Come Obama ha affermato, «il processo democratico in Myanmar è sì iniziato, ma non è ancora irreversibile e non seguirà una linea retta». Parole che descrivono bene la situazione politica del Paese. Aung San Suu Kyi non ha, al momento, la possibilità di partecipare alle elezioni presidenziali nel 2015, in quanto nel 1971 sposò Michael Villancurt Aris, un cittadino britannico deceduto nel 1999, e col quale ebbe due figli, Alexander e Kim Aris, che vivono fuori del Myanmar. La costituzione vieta, infatti, ai cittadini di candidarsi alla presidenza se sposati con stranieri. Una clausola che non sarebbe mai stata introdotta in nessun Paese democratico, in quanto discriminatoria. Ma non per chi comanda in Myanmar, che non vuole che la premio Nobel diventi presidente.

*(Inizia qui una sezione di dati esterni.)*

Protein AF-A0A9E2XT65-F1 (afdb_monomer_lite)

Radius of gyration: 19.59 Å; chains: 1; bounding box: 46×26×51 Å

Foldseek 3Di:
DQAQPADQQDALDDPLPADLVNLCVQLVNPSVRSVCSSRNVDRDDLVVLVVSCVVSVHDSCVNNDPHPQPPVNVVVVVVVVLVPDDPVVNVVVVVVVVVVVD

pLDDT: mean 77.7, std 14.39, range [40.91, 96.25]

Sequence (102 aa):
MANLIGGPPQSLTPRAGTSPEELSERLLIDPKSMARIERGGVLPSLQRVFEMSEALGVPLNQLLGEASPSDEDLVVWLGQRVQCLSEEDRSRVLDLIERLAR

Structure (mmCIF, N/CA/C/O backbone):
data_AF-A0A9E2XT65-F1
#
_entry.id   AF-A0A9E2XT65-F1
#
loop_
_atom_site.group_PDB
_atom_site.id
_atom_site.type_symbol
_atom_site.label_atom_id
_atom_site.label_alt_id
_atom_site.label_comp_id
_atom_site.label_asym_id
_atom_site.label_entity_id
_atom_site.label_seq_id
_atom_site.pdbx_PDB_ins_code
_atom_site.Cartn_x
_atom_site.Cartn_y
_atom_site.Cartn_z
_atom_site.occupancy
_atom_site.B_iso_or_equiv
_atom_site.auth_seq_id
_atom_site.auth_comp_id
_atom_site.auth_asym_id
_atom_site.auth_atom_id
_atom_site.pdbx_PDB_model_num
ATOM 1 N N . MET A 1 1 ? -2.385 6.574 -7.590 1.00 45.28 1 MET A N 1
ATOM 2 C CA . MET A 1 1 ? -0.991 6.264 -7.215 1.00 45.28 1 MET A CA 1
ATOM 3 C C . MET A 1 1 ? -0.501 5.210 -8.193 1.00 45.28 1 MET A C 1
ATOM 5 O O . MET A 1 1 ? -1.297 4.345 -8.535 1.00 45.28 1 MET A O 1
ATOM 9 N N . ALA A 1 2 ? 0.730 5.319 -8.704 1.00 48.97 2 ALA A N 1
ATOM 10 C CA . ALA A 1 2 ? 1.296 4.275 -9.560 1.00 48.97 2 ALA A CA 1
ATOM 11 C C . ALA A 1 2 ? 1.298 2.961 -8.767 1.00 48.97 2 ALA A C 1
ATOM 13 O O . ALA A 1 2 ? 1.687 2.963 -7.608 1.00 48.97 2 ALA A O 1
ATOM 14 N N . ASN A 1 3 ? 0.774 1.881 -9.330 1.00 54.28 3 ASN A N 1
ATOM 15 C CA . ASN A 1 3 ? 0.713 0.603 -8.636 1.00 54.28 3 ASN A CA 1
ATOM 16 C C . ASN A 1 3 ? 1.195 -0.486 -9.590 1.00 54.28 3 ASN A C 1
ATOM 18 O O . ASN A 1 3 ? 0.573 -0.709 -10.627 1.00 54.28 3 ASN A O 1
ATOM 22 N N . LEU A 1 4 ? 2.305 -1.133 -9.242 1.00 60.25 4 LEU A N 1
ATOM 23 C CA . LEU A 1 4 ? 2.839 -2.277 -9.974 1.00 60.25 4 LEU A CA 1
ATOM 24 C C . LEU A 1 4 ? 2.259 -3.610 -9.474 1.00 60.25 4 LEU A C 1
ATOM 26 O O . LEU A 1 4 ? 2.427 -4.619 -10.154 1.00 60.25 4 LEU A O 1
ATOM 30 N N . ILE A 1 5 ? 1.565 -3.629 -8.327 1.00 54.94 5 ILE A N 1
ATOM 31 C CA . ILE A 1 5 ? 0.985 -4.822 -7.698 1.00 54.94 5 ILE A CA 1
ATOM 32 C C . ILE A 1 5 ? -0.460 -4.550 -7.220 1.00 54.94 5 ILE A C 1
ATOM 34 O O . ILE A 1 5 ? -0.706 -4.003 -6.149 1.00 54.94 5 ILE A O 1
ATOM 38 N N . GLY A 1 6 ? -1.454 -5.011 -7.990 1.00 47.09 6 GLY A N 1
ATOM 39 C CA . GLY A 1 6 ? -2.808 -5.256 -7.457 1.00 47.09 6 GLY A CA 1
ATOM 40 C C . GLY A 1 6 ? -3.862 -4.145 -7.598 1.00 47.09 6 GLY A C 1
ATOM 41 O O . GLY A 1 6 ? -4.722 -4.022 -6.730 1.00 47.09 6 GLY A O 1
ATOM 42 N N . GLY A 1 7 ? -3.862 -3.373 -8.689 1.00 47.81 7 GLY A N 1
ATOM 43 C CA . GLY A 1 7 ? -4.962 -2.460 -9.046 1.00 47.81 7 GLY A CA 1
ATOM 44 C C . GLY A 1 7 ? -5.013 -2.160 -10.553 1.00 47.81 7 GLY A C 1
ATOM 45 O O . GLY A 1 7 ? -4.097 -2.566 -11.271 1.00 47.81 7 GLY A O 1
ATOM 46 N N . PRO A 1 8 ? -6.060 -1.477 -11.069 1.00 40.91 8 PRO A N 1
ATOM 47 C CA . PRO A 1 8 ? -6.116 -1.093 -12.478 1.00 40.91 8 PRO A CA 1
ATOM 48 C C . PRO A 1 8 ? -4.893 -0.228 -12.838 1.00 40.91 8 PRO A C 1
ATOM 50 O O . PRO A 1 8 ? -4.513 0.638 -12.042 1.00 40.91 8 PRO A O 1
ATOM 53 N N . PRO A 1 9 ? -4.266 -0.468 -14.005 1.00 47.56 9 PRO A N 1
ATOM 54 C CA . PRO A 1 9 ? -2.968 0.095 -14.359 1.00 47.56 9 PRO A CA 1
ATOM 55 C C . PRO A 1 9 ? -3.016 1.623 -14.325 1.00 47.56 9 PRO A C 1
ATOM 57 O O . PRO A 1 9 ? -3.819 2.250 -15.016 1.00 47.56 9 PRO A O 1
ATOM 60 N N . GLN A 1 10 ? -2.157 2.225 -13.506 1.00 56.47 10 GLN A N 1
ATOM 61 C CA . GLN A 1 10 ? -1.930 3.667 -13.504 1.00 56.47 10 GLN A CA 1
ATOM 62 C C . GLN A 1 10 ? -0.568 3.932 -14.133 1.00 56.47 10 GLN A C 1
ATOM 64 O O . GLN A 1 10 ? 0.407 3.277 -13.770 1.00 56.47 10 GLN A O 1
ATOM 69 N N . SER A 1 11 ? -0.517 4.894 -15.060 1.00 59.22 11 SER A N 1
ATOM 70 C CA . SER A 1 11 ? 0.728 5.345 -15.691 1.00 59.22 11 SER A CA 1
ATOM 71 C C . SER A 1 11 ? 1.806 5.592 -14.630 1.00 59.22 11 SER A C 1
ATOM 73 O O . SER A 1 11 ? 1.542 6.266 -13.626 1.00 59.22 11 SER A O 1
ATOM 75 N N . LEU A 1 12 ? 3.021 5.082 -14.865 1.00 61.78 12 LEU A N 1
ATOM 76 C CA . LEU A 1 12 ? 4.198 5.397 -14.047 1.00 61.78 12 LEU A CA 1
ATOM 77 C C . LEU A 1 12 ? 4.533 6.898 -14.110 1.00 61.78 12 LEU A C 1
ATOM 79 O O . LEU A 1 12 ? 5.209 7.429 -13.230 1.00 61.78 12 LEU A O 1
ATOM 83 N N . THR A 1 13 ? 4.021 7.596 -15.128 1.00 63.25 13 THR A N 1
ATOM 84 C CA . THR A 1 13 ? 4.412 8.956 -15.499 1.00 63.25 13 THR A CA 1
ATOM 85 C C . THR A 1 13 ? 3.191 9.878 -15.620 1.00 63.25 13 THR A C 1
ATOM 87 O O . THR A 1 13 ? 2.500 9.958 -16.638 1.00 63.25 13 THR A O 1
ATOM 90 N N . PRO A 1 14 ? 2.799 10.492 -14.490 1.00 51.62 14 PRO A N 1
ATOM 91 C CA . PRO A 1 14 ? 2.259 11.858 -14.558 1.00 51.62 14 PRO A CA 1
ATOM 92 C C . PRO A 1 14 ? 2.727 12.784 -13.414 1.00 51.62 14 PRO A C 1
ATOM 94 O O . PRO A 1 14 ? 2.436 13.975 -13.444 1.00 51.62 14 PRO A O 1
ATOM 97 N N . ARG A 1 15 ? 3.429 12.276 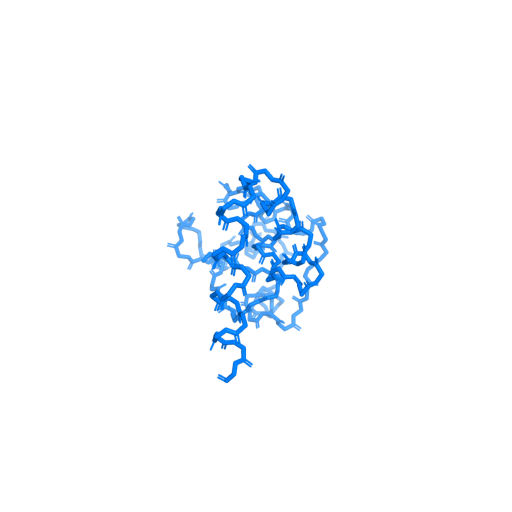-12.386 1.00 50.09 15 ARG A N 1
ATOM 98 C CA . ARG A 1 15 ? 3.848 13.066 -11.201 1.00 50.09 15 ARG A CA 1
ATOM 99 C C . ARG A 1 15 ? 5.357 13.308 -11.079 1.00 50.09 15 ARG A C 1
ATOM 101 O O . ARG A 1 15 ? 5.741 14.283 -10.449 1.00 50.09 15 ARG A O 1
ATOM 108 N N . ALA A 1 16 ? 6.189 12.452 -11.675 1.00 59.03 16 ALA A N 1
ATOM 109 C CA . ALA A 1 16 ? 7.654 12.525 -11.581 1.00 59.03 16 ALA A CA 1
ATOM 110 C C . ALA A 1 16 ? 8.310 13.380 -12.686 1.00 59.03 16 ALA A C 1
ATOM 112 O O . ALA A 1 16 ? 9.529 13.511 -12.720 1.00 59.03 16 ALA A O 1
ATOM 113 N N . GLY A 1 17 ? 7.526 13.915 -13.630 1.00 64.75 17 GLY A N 1
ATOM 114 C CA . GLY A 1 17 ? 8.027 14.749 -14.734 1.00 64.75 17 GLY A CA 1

È evidente che se la Suu Kyi, emblema della resistenza ai militari ed ora icona del processo democratico del Paese, partecipasse all’elezione, la sua vittoria sarebbe quasi scontata, nonostante il calo dei consensi a lei attribuiti. Forti sono le resistenze da parte dei militari all’ascesa alla massima carica istituzionale del Myanmar di Aung. Il lungo periodo di guerra civile, prolungatosi dal 1947 (anno in cui fu ucciso il padre di Aung San Suu Kyi, il generale Bogyoke An San) fino a pochi anni fa, non è stato dimenticato e forse è impossibile che lo sia, anche perché molti degli attori di tale conflitto siedono oggi in parlamento, a Nay Pyi Taw, la capitale del Myanmar, in abiti civili naturalmente.
Cosa potrebbe fare Aung San Suu Kyi qualora fosse eletta presidente? I dossier sulle operazioni militari, che in realtà nascondono veri e propri crimini contro l’umanità, sono ampiamente documentati e i crimini restano impuniti. Altre questioni spinose sul tavolo politico sono il dramma dei profughi rohingya e soprattutto la sanguinosa questione della lotta interna tra musulmani e buddhisti, mai risolta e forse ancora irrisolvibile, senza dimenticare la guerra tra le varie etnie che compongono il Paese, come i karen per esempio, che, ancor oggi sono in conflitto col governo centrale.
L’euforia degli investitori stranieri che accorrono in Myanmar per accaparrarsi le risorse naturali del Paese e la mano d’opera a basso costo cozza contro una situzione nazionale tutt’altro che pacifica, pronta a esplodere da un momento all’altro. Alcuni analisti politici della regione si pongono così domande del genere: è questo il momento giusto per Aung San Suu Kyi d’essere eletta come presidente? Avrebbe la capacità politica di tenere insieme il Paese? Il suo ruolo di “moderatore e garante” di un processo democratico sicuramente iniziato in Myanmar, ma non ancora completato. Non è forse la funzione che più le si addice?